CoinClear

Bitcoin Diamond

2.7/10

A 2017 Bitcoin fork with 10x supply and larger blocks -- offered nothing Bitcoin Cash didn't already provide and has faded to near-zero relevance.

Updated: February 16, 2026AI Model: claude-4-opusVersion 1

Overview

Bitcoin Diamond (BCD) was created via a hard fork of Bitcoin at block 495,866 on November 24, 2017, during the peak of the Bitcoin fork craze. The fork was initiated by anonymous developers known as "Team EVEY" and "Team 007." Bitcoin holders received 10 BCD for every 1 BTC held at the fork block.

The stated goals were to solve Bitcoin's "high transaction fees and slow confirmation times" by increasing block size to 8MB, reducing transaction fees, and making the network more accessible by multiplying the supply 10x (making units cheaper in absolute terms). These were the same arguments made by Bitcoin Cash months earlier, and Bitcoin Diamond offered no meaningful differentiation.

Bitcoin Diamond is a relic of the 2017 fork mania -- a period where dozens of Bitcoin forks launched hoping to capture value through airdrop mechanics rather than genuine technical innovation. Most of these forks are now defunct or irrelevant, and BCD falls squarely in that category.

Technology

BCD uses a modified Bitcoin codebase with increased block size (8MB vs Bitcoin's effective ~4MB with SegWit) and the X13 mining algorithm (later changed to BCD hash, an Optimized X13). The 10x supply multiplication is cosmetic -- it doesn't change the economic properties, only the unit denomination.

The chain supports SegWit and has implemented Lightning Network compatibility in theory, though no meaningful Lightning activity exists on BCD. Block times remain approximately 10 minutes. The technical changes are trivial modifications to Bitcoin's parameters with no novel engineering contribution. Development activity is near-zero, with the GitHub repository showing minimal commits in recent years.

Security

BCD's security depends on its hashrate, which has declined to negligible levels compared to Bitcoin. The network is vulnerable to 51% attacks given the low mining participation. The X13 derivative mining algorithm is shared with few other chains, providing limited hashrate security.

No high-profile attacks have been reported, but this reflects the low value at risk rather than robust security. The anonymous founding team and lack of ongoing security maintenance create additional risk. There are no regular security audits or active bug bounty programs.

Adoption

Adoption is effectively zero. BCD has been delisted from most major exchanges. On-chain transaction volume is negligible. No merchants accept BCD, no dApps exist on the network, and no active community maintains the project. CoinMarketCap and CoinGecko still track BCD, but it has fallen out of the top 500 by market cap.

The project had brief speculative interest during 2017-2018 as traders collected airdropped coins from the Bitcoin fork, but this mechanical demand evaporated once the fork coins were sold. There was never organic adoption driven by genuine use cases.

Decentralization

Mining is distributed across a small number of pools, but the total miner count is minimal.
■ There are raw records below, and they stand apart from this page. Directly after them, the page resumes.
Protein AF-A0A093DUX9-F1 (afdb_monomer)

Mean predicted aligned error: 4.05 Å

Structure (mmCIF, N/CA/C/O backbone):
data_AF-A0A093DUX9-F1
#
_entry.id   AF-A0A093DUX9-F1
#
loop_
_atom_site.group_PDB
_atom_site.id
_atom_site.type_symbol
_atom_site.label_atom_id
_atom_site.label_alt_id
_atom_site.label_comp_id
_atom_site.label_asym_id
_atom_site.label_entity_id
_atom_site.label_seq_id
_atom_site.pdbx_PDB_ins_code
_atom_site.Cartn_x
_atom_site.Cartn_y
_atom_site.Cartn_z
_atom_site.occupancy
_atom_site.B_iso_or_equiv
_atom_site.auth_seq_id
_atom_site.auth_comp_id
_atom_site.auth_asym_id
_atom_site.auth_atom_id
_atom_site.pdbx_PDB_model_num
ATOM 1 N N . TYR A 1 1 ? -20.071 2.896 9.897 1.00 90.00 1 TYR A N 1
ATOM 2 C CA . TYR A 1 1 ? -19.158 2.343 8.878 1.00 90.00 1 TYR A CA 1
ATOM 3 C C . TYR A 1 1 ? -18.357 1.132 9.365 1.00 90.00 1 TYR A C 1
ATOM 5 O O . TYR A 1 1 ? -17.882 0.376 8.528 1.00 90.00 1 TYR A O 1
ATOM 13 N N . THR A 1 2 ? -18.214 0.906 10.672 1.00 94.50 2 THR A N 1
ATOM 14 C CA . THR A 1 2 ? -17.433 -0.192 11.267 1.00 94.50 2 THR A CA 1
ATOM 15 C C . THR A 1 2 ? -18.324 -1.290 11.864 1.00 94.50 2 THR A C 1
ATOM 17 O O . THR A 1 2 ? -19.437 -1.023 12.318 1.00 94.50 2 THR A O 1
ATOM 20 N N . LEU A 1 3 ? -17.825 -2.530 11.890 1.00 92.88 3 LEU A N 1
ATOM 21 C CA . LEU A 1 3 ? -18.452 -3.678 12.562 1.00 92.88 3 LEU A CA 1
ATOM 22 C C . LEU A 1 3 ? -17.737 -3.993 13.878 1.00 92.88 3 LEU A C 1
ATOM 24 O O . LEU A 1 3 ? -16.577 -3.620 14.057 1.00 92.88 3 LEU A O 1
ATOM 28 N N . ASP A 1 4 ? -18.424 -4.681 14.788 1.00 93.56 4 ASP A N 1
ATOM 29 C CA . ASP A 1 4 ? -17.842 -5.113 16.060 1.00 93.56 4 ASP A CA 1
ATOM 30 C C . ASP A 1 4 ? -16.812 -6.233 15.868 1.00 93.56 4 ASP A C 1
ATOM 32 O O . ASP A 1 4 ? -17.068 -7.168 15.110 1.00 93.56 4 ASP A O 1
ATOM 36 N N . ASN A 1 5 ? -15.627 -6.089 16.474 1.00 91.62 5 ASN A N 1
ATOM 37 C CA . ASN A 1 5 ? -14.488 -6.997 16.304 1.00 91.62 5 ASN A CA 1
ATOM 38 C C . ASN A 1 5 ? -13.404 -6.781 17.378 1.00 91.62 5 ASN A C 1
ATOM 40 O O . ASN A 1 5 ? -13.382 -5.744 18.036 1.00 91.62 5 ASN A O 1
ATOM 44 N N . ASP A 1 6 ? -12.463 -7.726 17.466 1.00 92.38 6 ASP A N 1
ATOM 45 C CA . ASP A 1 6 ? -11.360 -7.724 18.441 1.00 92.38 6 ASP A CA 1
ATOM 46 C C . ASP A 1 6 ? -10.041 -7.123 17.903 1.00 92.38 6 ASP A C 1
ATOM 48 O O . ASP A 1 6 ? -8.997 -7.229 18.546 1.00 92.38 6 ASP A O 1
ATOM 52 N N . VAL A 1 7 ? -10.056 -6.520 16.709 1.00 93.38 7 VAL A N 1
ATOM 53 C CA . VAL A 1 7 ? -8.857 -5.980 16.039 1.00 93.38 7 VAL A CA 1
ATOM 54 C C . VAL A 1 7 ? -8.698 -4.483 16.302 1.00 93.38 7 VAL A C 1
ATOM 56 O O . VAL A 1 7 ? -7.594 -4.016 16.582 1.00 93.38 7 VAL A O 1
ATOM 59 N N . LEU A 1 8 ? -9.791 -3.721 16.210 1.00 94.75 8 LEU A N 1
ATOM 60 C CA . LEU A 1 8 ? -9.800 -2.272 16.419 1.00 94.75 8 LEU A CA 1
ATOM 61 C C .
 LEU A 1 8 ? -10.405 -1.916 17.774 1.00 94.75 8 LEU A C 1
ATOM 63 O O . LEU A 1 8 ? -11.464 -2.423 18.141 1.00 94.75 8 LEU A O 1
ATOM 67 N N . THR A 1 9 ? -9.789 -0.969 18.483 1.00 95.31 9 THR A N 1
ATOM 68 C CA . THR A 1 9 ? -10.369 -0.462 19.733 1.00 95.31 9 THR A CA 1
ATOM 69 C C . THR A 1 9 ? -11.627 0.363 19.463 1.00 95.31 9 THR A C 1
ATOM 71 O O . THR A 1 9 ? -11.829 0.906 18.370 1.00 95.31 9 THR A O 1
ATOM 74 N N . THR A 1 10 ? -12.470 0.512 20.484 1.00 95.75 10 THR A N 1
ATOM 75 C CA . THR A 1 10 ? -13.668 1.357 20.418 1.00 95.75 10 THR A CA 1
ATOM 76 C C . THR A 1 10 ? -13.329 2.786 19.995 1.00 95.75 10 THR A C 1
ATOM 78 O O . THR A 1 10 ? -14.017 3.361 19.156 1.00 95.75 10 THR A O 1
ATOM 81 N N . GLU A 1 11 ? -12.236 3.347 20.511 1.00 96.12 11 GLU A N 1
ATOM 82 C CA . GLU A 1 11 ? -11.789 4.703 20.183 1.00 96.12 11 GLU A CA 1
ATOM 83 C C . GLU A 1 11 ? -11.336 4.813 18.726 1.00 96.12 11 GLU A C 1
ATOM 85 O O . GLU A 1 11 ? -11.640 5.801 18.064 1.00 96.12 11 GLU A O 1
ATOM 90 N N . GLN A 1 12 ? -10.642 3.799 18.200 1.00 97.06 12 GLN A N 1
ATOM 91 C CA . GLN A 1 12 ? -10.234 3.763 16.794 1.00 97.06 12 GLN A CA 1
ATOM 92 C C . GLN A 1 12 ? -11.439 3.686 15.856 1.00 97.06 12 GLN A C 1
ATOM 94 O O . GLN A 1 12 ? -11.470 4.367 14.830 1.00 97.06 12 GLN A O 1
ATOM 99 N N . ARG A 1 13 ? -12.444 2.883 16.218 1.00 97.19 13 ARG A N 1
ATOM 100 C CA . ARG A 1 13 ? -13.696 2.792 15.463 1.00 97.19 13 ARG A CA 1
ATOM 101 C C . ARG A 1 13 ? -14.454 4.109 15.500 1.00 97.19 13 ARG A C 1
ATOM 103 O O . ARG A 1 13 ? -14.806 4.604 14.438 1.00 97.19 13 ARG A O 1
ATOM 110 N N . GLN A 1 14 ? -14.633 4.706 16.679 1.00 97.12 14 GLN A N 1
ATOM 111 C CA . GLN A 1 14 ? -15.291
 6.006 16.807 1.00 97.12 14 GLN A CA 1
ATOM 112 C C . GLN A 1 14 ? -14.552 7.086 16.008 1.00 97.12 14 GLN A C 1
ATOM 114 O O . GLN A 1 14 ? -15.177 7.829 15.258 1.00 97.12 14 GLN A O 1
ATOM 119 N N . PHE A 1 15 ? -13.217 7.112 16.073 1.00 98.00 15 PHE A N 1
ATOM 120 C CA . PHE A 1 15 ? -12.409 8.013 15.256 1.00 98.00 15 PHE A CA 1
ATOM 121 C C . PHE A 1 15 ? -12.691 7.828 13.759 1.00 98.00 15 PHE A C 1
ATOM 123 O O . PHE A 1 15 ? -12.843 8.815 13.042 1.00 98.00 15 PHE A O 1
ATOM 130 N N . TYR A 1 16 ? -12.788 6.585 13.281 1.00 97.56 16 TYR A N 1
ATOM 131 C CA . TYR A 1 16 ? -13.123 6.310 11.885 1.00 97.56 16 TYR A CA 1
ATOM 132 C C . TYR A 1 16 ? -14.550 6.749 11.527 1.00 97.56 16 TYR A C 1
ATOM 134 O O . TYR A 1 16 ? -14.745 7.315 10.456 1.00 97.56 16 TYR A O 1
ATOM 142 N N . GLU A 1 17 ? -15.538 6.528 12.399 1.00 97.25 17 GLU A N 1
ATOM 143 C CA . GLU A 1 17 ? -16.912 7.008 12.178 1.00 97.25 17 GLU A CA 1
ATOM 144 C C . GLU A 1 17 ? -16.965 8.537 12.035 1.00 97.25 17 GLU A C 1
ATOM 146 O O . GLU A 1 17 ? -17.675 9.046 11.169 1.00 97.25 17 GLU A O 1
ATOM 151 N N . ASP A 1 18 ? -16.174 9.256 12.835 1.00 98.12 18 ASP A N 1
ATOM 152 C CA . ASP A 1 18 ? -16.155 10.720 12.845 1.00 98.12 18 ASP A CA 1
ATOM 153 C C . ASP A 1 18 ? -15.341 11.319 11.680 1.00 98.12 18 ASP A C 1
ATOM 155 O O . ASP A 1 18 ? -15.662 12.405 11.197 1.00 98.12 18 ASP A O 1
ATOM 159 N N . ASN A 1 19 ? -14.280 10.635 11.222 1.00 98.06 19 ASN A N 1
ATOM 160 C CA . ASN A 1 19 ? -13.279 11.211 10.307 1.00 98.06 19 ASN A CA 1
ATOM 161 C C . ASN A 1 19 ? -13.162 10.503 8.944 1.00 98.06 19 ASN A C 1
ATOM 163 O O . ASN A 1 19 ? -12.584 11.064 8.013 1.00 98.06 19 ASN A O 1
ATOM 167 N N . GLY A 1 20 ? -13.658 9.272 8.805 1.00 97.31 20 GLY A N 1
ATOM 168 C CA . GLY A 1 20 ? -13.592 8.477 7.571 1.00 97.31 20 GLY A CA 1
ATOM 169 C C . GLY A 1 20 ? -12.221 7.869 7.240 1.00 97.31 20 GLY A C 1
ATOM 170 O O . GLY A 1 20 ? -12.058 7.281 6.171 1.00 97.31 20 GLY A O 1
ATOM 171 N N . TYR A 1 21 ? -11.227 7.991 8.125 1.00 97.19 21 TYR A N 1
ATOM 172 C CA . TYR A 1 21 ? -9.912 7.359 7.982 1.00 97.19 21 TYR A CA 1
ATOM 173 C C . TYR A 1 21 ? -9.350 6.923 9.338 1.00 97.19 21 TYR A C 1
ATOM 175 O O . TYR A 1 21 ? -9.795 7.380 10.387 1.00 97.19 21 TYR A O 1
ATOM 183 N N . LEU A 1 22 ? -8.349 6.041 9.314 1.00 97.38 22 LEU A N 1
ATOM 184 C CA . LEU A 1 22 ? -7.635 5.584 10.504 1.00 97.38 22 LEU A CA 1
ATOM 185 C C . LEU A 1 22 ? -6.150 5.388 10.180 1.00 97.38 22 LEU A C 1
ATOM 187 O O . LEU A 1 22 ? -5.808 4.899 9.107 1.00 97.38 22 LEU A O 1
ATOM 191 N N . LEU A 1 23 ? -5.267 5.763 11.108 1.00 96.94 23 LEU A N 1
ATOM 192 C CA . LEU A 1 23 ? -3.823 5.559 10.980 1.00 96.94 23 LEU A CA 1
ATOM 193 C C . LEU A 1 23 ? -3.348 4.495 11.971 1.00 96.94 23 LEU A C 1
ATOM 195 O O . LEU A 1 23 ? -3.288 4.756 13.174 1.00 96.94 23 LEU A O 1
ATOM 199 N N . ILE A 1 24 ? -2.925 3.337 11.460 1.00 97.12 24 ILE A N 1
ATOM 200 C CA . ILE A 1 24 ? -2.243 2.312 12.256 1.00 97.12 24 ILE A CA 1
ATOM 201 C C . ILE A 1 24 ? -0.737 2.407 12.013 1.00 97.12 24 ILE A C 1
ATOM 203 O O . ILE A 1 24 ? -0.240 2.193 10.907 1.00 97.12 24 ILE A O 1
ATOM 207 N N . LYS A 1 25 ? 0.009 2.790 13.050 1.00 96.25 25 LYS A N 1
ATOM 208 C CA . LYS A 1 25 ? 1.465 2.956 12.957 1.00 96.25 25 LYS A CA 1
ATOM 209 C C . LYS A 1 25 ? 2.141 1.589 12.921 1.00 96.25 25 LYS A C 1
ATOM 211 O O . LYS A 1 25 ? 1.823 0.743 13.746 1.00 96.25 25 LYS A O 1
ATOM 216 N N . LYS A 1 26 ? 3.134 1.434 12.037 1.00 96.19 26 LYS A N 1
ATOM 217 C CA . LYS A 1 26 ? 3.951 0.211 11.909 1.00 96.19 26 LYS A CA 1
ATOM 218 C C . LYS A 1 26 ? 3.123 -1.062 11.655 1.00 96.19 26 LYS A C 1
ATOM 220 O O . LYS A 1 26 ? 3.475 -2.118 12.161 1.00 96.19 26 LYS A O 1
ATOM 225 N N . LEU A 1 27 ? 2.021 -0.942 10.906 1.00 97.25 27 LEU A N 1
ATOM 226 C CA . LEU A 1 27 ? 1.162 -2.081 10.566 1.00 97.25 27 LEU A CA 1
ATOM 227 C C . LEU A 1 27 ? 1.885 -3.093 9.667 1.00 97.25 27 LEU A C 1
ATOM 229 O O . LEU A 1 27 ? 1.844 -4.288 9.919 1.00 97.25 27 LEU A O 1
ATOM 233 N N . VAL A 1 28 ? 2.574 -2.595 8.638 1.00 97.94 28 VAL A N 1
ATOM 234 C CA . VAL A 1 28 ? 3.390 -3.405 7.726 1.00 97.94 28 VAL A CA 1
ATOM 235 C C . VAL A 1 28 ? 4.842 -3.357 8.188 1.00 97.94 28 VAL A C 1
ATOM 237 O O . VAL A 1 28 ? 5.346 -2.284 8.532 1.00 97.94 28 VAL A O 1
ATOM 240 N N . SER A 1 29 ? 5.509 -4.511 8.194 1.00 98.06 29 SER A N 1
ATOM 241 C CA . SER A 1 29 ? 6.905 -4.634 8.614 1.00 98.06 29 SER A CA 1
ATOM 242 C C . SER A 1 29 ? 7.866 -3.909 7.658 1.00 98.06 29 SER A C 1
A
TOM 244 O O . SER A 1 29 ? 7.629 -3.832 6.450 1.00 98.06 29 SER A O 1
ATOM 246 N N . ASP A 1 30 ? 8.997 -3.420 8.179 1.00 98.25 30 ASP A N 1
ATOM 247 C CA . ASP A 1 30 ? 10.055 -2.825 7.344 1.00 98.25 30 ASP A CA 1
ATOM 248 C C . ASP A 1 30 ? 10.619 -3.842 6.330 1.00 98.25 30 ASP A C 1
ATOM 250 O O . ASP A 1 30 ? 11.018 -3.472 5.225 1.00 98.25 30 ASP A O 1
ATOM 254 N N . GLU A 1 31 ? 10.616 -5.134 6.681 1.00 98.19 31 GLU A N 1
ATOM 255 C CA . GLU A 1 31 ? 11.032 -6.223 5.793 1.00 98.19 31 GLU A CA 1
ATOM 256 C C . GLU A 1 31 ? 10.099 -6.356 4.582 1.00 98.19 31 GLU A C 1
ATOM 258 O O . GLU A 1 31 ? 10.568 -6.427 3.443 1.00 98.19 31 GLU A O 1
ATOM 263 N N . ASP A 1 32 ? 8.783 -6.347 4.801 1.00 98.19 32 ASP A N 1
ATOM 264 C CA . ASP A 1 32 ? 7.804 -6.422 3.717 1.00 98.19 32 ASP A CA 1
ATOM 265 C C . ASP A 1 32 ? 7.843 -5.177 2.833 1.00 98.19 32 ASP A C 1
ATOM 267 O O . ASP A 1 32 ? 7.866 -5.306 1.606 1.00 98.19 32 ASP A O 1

The anonymous founding team means there is no identifiable leadership, which could be considered decentralized in theory but in practice means there is no one maintaining or developing the project.

Node count is extremely low. The network persists through inertia rather than active participation. There is no governance mechanism or community decision-making process.

Tokenomics

Total supply is 210 million BCD (10x Bitcoin's 21 million). The 10x airdrop ratio was a marketing gimmick -- making coins "cheaper" per unit without changing fundamental economics. There is no staking, no burns, and no demand mechanisms beyond speculative trading.

Circulating supply is high relative to whatever residual market cap exists. Liquidity is minimal, with wide bid-ask spreads on remaining exchanges. The token's primary function is as a reminder of 2017's fork mania excess.

Risk Factors

  • Effective abandonment: No active development, maintenance, or community
  • 51% attack vulnerability: Negligible hashrate makes the network trivially attackable
  • Exchange delistings: Progressively losing exchange support
  • Zero utility: No use case, merchant adoption, or ecosystem
  • Anonymous team: No identifiable developers maintaining the codebase
  • Liquidity risk: Thin markets make meaningful positions impossible to exit

Conclusion

Bitcoin Diamond is a cautionary example of the 2017 Bitcoin fork phenomenon -- projects that offered trivial parameter changes to Bitcoin's code and relied on airdrop mechanics for initial distribution. BCD provided nothing that Bitcoin Cash hadn't already offered with greater community support. The anonymous team, zero development activity, and negligible adoption make this a dead project in all but name. It persists on some exchanges and price trackers, but there is no rational basis for investment or usage.